Next / Previous / Contents / TCC Help System / NM Tech homepage

7. addTextMixed(): Generating mixed content with lxml

The lxml package, for all its virtues, does complicate life in one way for programs that generate mixed content, that is, XML content that is a mixture of child elements and ordinary text.

Specifically, every Element instance has a .text attribute that contains any text that occurs before any child elements, and a .tail attribute that contains any text that occurs after the closing tag of that element.

This function takes care of adding text content to the inside of a given parent element. Basically, if parent has no child elements, the new text is added to parent.text, appending it to the old value if there is any. However, if parent does have child elements, the new text is added to the .tail attribute of the last child element.

tccpage2.py
# - - -   a d d T e x t M i x e d

def addTextMixed ( parent, s ):
    """Add text s inside a parent element.

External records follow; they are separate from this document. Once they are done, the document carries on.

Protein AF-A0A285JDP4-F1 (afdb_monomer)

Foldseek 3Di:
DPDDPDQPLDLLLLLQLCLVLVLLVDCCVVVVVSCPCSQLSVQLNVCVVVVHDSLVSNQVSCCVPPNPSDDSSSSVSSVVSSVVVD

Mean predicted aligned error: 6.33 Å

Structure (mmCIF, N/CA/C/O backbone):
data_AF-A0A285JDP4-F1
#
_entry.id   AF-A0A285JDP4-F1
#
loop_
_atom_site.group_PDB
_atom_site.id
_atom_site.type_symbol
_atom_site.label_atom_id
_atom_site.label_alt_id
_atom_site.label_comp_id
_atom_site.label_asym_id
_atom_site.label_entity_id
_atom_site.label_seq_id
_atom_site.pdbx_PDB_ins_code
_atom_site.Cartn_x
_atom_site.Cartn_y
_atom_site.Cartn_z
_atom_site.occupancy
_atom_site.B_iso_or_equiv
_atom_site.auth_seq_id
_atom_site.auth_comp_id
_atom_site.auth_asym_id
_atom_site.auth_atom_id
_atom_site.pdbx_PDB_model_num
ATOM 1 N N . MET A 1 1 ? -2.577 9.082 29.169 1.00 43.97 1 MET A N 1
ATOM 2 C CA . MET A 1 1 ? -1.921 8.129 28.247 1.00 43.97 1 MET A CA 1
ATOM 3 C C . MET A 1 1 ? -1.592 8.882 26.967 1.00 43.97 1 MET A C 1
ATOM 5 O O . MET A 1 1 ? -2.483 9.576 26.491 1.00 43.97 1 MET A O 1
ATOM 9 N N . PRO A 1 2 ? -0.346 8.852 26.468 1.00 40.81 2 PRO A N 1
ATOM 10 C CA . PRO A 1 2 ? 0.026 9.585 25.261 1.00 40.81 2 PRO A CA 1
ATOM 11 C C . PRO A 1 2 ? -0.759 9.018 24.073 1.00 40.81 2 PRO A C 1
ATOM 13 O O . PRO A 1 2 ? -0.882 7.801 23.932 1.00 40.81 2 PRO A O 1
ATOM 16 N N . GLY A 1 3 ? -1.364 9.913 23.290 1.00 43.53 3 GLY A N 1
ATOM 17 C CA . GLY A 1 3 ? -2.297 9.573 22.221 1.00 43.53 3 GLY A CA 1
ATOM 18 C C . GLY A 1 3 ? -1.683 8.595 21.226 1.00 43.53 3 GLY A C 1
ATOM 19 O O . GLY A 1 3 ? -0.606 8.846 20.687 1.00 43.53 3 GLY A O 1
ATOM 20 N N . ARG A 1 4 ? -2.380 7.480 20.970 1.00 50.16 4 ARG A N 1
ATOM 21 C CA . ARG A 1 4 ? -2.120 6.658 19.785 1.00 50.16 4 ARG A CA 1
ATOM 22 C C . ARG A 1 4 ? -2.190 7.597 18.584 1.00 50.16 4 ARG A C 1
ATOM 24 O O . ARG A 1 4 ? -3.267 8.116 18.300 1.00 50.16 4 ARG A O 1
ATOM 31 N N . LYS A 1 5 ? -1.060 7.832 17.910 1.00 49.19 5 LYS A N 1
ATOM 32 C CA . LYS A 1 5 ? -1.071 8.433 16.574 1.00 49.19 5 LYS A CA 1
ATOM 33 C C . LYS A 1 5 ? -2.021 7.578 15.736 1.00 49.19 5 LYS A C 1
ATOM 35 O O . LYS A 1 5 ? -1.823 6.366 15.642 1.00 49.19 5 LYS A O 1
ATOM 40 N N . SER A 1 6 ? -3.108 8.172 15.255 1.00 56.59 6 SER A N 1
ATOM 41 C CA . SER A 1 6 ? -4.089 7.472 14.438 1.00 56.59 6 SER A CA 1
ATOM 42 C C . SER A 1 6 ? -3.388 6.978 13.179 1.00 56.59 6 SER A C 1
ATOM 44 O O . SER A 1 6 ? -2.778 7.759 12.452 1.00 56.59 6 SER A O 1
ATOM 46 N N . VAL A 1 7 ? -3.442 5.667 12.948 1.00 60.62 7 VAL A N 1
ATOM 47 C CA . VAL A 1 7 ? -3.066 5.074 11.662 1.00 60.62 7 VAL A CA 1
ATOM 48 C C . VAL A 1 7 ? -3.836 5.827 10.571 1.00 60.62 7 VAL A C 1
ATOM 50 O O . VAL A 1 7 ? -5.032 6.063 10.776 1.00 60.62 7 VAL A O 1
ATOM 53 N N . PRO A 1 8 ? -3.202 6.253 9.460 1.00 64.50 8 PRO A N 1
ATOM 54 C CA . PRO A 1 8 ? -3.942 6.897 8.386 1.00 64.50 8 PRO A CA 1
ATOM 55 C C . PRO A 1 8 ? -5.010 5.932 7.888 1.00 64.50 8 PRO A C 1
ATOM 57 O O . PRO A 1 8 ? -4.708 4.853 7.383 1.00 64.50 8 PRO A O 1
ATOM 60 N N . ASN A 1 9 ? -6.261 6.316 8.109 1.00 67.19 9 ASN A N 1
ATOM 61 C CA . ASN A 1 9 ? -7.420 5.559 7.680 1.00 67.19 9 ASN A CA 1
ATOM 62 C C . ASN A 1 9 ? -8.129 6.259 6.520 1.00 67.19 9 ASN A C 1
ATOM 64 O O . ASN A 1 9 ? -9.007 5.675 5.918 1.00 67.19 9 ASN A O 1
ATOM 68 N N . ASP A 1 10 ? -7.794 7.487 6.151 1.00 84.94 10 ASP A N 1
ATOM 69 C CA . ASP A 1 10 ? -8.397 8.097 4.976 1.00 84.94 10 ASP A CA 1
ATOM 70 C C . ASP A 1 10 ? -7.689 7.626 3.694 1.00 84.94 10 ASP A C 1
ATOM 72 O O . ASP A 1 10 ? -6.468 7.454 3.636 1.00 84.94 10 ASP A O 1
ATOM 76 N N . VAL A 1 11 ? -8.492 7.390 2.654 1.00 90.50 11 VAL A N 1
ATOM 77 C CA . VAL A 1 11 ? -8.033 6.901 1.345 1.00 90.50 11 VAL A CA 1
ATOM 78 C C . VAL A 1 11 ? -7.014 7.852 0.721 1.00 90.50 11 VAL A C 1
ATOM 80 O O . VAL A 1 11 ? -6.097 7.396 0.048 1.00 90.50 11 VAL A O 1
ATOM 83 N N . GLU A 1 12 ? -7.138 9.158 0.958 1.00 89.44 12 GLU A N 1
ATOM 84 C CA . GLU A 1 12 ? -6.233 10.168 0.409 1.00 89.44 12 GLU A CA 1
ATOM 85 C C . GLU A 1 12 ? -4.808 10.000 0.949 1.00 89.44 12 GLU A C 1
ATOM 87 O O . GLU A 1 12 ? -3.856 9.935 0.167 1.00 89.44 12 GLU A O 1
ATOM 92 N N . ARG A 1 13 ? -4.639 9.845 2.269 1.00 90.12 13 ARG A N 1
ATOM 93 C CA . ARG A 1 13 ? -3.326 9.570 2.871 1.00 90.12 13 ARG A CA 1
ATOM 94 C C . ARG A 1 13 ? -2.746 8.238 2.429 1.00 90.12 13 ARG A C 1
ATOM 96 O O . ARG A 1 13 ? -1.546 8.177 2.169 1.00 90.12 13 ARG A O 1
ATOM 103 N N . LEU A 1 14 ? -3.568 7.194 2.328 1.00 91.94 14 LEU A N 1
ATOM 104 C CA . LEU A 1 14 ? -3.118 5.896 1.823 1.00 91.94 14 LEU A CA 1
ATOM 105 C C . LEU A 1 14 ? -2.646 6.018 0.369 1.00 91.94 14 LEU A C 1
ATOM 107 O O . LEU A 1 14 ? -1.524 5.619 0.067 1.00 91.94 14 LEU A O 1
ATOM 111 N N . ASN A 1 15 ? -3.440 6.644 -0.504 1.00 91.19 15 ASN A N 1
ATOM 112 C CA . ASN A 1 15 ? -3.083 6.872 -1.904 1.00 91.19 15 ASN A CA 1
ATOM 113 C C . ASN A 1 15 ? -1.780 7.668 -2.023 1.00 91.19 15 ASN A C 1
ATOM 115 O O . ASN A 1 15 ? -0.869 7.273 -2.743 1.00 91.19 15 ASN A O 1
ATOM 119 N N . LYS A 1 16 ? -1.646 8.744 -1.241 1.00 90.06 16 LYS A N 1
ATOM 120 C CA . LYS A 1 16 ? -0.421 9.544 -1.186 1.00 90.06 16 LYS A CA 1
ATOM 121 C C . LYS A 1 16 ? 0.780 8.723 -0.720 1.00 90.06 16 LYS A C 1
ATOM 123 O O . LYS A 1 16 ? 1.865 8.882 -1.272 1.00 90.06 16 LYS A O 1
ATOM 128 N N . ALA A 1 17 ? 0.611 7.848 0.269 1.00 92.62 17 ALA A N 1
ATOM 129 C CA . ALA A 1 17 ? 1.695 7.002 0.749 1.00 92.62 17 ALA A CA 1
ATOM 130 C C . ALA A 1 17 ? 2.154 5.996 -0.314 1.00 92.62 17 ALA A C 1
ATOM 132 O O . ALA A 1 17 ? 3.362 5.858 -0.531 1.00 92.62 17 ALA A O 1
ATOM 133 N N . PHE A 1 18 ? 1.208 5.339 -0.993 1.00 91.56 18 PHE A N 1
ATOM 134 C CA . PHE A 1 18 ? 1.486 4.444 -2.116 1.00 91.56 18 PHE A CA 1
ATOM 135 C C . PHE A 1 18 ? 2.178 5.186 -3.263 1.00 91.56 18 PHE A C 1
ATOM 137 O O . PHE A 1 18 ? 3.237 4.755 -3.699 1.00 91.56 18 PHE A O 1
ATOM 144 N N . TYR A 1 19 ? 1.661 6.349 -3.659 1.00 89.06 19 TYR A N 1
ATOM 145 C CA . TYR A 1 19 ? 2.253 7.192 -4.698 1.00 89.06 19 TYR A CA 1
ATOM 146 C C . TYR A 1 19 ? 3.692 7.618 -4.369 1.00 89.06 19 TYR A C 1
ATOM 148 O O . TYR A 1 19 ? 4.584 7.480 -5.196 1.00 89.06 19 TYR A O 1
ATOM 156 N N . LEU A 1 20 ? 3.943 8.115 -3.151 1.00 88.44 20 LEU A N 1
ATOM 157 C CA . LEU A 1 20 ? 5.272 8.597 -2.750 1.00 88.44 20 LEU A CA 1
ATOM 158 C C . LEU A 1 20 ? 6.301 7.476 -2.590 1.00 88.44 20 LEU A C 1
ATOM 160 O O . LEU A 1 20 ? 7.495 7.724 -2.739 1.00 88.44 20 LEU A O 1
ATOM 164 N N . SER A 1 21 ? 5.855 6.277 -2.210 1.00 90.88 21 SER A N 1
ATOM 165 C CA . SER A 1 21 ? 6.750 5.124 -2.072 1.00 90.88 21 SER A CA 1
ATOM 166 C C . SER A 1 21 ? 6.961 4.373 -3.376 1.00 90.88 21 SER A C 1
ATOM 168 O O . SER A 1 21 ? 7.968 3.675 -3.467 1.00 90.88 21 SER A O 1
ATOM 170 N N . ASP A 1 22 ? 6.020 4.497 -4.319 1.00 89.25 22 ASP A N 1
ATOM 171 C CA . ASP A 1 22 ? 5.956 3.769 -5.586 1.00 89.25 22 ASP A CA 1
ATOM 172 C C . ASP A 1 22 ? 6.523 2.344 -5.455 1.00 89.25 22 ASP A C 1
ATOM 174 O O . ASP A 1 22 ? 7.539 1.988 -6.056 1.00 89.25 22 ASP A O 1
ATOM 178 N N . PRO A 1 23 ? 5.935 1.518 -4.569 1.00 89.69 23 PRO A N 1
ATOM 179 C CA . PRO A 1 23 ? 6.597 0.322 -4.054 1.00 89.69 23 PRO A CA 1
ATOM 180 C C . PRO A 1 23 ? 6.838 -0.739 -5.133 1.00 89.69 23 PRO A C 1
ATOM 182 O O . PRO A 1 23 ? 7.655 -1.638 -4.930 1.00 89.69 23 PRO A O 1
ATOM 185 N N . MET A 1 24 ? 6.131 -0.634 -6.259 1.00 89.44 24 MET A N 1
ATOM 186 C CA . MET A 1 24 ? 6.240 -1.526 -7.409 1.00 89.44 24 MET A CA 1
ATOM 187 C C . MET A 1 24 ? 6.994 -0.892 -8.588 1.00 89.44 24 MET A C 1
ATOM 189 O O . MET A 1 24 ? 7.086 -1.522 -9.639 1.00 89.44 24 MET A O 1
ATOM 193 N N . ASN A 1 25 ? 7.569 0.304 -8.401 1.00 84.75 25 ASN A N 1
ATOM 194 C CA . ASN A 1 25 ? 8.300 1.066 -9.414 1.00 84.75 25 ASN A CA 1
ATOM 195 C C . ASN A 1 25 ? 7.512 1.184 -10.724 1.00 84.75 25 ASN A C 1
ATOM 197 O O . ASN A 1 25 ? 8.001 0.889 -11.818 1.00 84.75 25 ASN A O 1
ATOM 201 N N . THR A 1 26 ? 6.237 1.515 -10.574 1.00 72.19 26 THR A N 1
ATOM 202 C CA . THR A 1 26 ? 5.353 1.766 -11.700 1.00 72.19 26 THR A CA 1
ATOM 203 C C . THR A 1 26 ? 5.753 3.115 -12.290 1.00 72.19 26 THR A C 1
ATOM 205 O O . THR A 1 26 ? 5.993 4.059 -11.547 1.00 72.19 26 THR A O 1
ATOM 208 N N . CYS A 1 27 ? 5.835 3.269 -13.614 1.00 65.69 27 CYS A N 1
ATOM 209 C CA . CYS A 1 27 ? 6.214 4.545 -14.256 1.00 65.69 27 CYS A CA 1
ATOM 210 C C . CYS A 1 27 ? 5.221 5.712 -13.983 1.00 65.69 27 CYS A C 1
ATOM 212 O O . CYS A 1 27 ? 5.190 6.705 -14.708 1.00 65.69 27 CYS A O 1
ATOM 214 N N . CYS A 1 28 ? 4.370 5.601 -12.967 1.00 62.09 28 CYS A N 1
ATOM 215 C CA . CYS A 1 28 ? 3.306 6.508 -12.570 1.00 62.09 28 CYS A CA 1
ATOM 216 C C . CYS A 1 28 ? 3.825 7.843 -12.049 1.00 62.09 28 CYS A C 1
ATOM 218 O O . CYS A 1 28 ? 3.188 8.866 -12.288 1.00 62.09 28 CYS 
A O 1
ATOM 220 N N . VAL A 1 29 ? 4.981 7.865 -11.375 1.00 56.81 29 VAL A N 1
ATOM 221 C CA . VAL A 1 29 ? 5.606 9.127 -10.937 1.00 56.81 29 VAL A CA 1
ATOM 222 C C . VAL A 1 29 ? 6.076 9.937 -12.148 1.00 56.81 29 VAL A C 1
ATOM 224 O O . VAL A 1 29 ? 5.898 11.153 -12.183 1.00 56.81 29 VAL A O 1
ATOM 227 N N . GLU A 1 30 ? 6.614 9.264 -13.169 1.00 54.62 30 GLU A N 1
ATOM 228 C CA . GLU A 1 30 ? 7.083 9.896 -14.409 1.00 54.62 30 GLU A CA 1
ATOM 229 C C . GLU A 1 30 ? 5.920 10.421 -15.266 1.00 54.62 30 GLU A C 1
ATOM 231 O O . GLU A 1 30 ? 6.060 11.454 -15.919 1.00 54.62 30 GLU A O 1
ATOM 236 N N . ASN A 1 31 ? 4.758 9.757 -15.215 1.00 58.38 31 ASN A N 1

      [ (parent is an et.Element instance) and
        (s is a string) ->
          if  parent has no element children ->
            parent.text  +:=  s
          else ->
            (last element child of parent).tail  +:=  s ]
    """

Regardless of where we are putting the text s, we have to be sure not to overwrite any existing value there. We use the Python “or” operator to produce either the old value, or an empty string, to which s is appended before storing it. Note also that the len() of an et.Element is the number of element children.

tccpage2.py
    #-- 1 --
    if  len(parent) == 0:
        #-- 1.1 --
        # [ if bool(parent.text) ->
        #     parent.text  +:=  s
        #   else ->
        #     parent.text  :=  s ]
        parent.text  =  (parent.text or "") + s
    else:
        #-- 1.2 --
        # [ let
        #     youngest == (last element child of parent)
        #   in
        #     if  bool(youngest.tail) ->
        #       youngest.tail  +:=  s
        #     else ->
        #       youngest.tail  :=  s ]
        youngest  =  parent[-1]
        youngest.tail  =  (youngest.tail or "") + s